[Directions] After reading the data below, copy out every line that contains the word "gyration".

Stored data entries:
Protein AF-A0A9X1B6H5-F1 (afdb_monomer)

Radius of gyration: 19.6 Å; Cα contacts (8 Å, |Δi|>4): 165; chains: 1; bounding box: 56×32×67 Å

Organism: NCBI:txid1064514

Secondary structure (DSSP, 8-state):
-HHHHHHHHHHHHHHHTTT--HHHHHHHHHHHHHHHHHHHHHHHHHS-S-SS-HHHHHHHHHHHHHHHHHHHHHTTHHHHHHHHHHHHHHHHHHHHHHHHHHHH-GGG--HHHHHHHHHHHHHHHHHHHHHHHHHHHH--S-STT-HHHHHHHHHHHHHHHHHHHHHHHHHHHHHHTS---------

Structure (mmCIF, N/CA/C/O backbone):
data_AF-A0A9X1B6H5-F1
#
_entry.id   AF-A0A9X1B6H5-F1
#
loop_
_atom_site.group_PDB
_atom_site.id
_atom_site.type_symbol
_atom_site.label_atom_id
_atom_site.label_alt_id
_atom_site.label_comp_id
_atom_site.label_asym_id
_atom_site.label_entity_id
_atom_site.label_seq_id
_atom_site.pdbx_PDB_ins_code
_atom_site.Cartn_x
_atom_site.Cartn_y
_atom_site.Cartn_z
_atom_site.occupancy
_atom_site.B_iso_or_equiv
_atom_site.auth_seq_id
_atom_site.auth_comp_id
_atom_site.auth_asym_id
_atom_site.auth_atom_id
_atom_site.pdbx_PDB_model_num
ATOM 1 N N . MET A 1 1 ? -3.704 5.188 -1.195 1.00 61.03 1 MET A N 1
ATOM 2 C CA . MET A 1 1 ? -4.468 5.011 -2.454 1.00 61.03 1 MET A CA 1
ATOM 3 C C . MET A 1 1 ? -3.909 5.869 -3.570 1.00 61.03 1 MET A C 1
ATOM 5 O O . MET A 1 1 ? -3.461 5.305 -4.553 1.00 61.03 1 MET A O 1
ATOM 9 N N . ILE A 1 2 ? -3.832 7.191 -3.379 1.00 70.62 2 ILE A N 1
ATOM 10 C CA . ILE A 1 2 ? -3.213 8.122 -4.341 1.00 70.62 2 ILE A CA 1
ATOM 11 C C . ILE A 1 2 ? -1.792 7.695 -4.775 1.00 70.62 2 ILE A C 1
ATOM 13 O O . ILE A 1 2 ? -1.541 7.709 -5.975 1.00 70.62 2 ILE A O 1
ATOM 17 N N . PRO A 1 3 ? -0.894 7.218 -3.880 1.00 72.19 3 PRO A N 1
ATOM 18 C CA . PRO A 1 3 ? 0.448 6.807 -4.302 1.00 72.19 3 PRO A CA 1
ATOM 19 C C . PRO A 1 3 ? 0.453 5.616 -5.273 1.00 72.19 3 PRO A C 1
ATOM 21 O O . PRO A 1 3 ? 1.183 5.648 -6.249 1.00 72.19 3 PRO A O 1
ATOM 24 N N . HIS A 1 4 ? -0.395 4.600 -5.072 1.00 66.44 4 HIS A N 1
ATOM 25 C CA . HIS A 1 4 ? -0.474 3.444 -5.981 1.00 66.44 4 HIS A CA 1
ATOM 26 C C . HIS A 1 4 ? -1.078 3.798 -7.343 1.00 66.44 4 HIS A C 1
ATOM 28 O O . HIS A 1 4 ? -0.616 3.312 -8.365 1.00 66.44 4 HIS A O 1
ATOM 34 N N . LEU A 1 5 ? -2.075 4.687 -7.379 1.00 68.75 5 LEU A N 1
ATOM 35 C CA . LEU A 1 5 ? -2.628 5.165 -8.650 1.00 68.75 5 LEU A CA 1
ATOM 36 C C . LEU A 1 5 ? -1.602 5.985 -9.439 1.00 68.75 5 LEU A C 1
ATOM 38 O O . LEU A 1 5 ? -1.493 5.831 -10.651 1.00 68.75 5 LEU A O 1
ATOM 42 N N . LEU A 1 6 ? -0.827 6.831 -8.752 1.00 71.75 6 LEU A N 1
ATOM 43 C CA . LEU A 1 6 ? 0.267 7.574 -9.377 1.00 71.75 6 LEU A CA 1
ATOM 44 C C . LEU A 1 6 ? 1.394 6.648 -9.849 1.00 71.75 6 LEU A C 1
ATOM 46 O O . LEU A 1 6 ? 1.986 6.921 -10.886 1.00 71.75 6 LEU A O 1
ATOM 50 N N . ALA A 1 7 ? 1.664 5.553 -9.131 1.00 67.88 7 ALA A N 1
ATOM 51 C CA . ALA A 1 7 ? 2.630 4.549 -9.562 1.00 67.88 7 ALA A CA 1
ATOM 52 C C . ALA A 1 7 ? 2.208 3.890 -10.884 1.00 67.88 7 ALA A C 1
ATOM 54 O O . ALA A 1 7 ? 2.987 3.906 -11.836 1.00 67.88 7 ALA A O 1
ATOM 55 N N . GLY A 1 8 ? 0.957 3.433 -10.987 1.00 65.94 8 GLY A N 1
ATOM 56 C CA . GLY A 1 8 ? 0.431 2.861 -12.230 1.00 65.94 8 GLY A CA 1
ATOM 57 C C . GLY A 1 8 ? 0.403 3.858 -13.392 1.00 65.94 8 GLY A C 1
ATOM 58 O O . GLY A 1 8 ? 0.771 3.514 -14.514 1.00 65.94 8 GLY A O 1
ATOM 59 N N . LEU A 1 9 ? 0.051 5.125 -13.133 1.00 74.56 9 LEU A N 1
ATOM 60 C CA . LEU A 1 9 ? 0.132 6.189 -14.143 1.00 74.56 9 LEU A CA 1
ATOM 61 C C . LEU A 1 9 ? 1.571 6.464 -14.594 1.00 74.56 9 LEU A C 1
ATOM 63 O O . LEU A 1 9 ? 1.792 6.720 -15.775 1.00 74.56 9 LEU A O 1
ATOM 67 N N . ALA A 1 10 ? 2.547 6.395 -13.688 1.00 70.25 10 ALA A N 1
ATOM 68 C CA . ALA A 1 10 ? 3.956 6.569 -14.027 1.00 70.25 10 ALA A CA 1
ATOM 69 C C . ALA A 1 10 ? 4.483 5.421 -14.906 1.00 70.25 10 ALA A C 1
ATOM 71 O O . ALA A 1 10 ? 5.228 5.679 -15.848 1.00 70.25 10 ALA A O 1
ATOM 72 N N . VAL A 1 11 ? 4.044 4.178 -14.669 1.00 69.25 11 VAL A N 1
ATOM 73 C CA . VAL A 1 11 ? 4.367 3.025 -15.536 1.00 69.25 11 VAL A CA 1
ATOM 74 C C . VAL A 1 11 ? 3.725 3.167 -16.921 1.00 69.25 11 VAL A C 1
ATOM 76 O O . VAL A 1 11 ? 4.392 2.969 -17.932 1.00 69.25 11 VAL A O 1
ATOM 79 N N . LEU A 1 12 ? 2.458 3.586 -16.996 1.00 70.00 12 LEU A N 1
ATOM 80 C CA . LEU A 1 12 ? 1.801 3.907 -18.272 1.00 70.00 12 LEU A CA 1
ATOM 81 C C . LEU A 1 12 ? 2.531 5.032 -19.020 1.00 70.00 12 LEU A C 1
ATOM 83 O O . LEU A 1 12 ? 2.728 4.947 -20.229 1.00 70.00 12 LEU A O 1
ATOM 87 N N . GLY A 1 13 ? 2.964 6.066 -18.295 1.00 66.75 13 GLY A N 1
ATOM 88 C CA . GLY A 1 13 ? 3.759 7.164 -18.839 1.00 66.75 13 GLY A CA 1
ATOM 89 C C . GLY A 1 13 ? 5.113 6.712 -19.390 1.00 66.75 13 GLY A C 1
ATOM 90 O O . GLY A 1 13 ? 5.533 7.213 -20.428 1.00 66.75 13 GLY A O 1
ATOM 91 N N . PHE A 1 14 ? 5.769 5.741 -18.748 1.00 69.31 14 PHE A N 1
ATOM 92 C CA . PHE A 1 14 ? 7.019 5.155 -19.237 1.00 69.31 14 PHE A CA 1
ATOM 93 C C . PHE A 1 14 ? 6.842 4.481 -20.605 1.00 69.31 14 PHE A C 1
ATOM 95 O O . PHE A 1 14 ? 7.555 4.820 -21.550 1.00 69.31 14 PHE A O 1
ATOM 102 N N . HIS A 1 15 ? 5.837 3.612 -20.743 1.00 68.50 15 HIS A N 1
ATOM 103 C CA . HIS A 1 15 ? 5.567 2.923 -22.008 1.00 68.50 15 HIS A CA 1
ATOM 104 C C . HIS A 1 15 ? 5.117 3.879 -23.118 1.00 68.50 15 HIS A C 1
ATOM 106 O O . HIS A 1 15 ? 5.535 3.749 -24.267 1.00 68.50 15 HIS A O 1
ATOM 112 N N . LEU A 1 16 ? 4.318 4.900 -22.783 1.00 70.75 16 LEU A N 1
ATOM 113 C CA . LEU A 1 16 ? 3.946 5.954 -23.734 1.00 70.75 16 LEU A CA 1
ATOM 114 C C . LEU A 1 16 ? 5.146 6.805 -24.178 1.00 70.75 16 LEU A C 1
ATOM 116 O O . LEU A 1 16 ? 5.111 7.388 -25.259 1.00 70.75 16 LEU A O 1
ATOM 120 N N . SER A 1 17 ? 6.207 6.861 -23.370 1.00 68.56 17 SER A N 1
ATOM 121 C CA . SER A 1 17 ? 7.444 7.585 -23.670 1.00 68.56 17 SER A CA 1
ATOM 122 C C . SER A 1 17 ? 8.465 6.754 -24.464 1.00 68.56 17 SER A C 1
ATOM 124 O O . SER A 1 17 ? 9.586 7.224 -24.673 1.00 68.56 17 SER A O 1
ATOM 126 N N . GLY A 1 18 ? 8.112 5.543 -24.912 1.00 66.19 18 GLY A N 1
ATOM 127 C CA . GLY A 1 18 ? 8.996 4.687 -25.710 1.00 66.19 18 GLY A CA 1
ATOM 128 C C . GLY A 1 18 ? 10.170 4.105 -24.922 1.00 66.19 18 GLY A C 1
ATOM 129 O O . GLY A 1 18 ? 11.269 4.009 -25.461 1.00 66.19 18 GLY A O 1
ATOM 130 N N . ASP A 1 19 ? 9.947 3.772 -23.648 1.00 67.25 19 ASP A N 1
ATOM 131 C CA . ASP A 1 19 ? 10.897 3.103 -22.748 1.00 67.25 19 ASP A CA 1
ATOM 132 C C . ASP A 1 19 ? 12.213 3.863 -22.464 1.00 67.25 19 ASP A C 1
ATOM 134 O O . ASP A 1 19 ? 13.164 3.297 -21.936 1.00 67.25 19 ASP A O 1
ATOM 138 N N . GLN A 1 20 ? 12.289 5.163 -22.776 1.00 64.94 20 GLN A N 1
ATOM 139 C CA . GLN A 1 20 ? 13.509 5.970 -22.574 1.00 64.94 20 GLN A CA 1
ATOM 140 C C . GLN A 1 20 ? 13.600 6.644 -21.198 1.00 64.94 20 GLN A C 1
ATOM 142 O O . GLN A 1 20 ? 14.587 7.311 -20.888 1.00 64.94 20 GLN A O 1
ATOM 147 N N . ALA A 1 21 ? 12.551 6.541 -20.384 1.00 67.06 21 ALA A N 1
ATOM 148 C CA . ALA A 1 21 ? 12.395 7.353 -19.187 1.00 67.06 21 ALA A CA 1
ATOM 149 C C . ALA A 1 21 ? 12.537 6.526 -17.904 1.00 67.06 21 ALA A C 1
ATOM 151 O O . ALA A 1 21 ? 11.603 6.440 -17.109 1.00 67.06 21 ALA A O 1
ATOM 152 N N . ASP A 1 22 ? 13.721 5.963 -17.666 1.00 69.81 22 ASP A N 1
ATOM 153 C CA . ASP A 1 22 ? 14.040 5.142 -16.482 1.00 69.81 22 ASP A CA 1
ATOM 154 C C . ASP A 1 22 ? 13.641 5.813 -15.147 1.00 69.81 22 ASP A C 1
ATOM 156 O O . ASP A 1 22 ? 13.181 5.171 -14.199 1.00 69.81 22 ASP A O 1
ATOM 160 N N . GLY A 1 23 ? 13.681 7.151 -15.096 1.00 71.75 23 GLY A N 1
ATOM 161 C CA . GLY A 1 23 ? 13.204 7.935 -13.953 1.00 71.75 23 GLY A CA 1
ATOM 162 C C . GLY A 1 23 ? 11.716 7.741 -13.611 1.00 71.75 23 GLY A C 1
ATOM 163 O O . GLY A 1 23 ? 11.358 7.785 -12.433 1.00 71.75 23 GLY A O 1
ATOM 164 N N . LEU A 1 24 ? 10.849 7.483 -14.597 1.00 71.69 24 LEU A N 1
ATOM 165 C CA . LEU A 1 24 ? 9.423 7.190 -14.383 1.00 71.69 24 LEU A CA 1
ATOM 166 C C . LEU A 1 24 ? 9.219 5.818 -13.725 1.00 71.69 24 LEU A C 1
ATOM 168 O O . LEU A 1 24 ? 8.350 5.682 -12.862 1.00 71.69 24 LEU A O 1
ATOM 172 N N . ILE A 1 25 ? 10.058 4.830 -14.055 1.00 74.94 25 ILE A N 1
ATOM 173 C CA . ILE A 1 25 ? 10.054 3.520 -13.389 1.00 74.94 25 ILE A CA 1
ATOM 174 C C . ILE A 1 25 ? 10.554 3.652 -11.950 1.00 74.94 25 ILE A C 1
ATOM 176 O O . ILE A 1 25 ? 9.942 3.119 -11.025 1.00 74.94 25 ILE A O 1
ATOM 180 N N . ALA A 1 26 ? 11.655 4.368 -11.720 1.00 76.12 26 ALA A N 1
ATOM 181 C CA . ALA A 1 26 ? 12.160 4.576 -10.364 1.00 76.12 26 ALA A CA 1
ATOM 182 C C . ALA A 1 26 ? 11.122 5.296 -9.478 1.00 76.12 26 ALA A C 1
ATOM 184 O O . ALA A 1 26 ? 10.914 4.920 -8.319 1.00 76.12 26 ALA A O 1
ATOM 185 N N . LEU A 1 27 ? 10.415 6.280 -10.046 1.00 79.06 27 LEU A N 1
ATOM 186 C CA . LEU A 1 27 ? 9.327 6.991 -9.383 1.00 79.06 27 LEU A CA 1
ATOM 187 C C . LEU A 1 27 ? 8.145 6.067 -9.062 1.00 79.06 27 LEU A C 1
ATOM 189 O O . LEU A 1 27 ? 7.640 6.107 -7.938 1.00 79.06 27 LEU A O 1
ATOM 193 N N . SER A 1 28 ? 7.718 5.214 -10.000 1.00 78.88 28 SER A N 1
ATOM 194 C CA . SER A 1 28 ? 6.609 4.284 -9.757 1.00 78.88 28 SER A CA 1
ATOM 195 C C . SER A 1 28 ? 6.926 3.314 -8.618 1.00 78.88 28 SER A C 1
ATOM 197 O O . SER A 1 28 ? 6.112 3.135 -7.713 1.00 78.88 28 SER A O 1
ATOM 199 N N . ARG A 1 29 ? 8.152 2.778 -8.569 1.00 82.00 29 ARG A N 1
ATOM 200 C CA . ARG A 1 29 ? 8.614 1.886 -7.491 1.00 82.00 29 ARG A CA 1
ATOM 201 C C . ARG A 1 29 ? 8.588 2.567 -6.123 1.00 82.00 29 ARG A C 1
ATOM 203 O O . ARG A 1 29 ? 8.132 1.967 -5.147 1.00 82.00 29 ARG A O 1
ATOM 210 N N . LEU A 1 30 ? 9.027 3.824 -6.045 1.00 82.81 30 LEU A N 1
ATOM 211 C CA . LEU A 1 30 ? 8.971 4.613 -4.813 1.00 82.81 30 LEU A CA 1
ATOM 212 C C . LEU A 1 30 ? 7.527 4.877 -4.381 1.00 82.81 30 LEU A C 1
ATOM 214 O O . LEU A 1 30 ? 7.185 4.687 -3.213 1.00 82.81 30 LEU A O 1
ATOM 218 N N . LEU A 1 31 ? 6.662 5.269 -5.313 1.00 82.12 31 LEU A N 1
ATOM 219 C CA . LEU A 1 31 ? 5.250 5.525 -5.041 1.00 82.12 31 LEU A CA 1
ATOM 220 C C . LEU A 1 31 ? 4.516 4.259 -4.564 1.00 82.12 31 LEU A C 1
--
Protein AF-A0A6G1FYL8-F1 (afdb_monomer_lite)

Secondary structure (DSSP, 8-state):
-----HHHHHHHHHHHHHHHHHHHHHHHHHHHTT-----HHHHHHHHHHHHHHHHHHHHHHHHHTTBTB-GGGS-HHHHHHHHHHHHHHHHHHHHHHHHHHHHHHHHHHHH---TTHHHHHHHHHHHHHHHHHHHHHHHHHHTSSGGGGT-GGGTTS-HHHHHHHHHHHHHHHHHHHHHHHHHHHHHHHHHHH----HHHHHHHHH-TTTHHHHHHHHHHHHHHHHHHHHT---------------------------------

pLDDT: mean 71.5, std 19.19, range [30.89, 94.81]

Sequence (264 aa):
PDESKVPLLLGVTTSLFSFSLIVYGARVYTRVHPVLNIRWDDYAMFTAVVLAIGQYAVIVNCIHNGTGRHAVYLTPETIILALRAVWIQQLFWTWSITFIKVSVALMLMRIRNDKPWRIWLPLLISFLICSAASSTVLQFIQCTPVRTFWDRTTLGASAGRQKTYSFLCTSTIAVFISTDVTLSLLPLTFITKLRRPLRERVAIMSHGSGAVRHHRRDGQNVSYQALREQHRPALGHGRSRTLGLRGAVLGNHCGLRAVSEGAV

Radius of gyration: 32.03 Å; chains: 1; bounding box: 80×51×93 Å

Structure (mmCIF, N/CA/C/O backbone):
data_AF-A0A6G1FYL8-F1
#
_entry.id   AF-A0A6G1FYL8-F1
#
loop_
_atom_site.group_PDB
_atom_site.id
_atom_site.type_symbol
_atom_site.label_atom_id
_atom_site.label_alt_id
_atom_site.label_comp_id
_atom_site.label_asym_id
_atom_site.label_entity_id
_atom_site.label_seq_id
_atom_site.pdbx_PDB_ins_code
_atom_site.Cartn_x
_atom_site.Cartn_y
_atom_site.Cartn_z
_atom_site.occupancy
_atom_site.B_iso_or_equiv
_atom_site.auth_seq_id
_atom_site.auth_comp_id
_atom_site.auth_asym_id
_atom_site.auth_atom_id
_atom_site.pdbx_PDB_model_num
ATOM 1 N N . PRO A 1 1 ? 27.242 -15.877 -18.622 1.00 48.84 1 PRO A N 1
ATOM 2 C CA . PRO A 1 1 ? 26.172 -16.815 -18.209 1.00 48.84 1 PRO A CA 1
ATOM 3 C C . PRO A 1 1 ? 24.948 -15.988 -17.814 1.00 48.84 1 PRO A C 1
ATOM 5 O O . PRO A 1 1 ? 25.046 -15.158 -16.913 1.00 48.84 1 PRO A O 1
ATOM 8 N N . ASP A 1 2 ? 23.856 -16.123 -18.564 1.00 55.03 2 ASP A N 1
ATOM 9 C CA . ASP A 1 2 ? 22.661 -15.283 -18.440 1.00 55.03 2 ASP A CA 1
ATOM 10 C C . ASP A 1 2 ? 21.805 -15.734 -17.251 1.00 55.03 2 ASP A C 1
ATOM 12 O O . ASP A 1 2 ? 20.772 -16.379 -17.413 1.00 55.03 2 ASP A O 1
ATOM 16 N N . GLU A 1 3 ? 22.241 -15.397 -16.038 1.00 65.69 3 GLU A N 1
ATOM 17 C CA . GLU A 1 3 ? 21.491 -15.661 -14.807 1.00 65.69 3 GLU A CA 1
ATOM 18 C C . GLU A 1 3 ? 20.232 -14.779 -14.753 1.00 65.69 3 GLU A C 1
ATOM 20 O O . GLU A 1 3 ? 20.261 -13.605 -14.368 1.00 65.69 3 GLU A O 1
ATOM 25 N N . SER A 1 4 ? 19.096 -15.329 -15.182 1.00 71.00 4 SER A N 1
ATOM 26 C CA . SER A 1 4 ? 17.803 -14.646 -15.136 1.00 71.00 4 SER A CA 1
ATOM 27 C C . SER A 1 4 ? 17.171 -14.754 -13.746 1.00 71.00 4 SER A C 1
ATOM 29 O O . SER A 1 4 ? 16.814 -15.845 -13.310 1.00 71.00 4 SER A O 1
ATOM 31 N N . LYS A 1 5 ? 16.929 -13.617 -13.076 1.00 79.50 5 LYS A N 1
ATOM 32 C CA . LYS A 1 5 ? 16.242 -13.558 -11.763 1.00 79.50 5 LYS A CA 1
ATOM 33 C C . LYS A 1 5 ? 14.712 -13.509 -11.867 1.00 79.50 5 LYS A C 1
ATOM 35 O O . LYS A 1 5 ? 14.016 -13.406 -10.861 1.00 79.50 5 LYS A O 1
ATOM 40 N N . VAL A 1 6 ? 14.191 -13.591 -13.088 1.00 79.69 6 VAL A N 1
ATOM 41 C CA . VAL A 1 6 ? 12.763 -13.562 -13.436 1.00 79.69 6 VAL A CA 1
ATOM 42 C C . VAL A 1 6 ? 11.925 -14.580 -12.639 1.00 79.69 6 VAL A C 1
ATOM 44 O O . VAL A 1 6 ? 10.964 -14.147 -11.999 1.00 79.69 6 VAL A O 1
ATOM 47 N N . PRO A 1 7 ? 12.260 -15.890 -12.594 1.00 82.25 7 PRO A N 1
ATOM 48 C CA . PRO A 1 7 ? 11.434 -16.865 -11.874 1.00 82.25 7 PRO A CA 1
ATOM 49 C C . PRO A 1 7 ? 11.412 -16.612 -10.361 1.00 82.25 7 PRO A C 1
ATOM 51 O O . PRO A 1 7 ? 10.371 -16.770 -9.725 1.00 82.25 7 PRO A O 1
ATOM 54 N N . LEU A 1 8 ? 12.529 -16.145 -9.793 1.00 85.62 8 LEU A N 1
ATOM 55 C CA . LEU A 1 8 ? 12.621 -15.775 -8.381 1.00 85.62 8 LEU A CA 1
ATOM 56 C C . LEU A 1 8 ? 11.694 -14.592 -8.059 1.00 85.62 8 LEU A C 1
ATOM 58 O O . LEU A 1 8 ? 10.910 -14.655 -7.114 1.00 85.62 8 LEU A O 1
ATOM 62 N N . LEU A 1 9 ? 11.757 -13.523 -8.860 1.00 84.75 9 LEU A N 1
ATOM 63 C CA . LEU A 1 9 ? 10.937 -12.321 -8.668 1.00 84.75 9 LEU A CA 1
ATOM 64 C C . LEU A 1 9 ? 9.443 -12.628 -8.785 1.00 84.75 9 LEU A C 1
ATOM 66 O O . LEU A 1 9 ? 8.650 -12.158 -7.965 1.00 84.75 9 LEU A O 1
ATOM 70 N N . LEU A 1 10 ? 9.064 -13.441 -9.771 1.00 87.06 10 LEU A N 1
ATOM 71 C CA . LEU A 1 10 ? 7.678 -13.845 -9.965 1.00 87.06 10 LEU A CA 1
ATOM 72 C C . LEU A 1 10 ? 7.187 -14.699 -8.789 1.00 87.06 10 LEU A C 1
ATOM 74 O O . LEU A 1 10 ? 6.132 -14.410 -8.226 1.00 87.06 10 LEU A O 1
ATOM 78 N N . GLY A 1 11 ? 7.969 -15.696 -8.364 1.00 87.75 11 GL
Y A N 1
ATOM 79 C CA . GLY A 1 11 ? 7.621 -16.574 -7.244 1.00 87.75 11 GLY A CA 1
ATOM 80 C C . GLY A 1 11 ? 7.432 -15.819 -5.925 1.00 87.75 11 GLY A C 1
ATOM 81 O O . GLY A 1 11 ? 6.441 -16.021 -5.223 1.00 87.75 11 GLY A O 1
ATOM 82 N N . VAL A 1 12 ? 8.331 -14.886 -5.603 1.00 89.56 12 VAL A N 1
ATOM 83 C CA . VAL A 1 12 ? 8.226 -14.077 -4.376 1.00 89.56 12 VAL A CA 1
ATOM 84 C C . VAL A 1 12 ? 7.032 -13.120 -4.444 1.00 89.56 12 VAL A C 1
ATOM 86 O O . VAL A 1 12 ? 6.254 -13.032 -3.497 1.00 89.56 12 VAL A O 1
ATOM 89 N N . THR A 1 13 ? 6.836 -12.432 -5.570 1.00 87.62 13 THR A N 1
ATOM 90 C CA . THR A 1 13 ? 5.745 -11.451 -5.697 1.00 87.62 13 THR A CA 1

[Task output]
Radius of gyration: 19.6 Å; Cα contacts (8 Å, |Δi|>4): 165; chains: 1; bounding box: 56×32×67 Å
Radius of gyration: 32.03 Å; chains: 1; bounding box: 80×51×93 Å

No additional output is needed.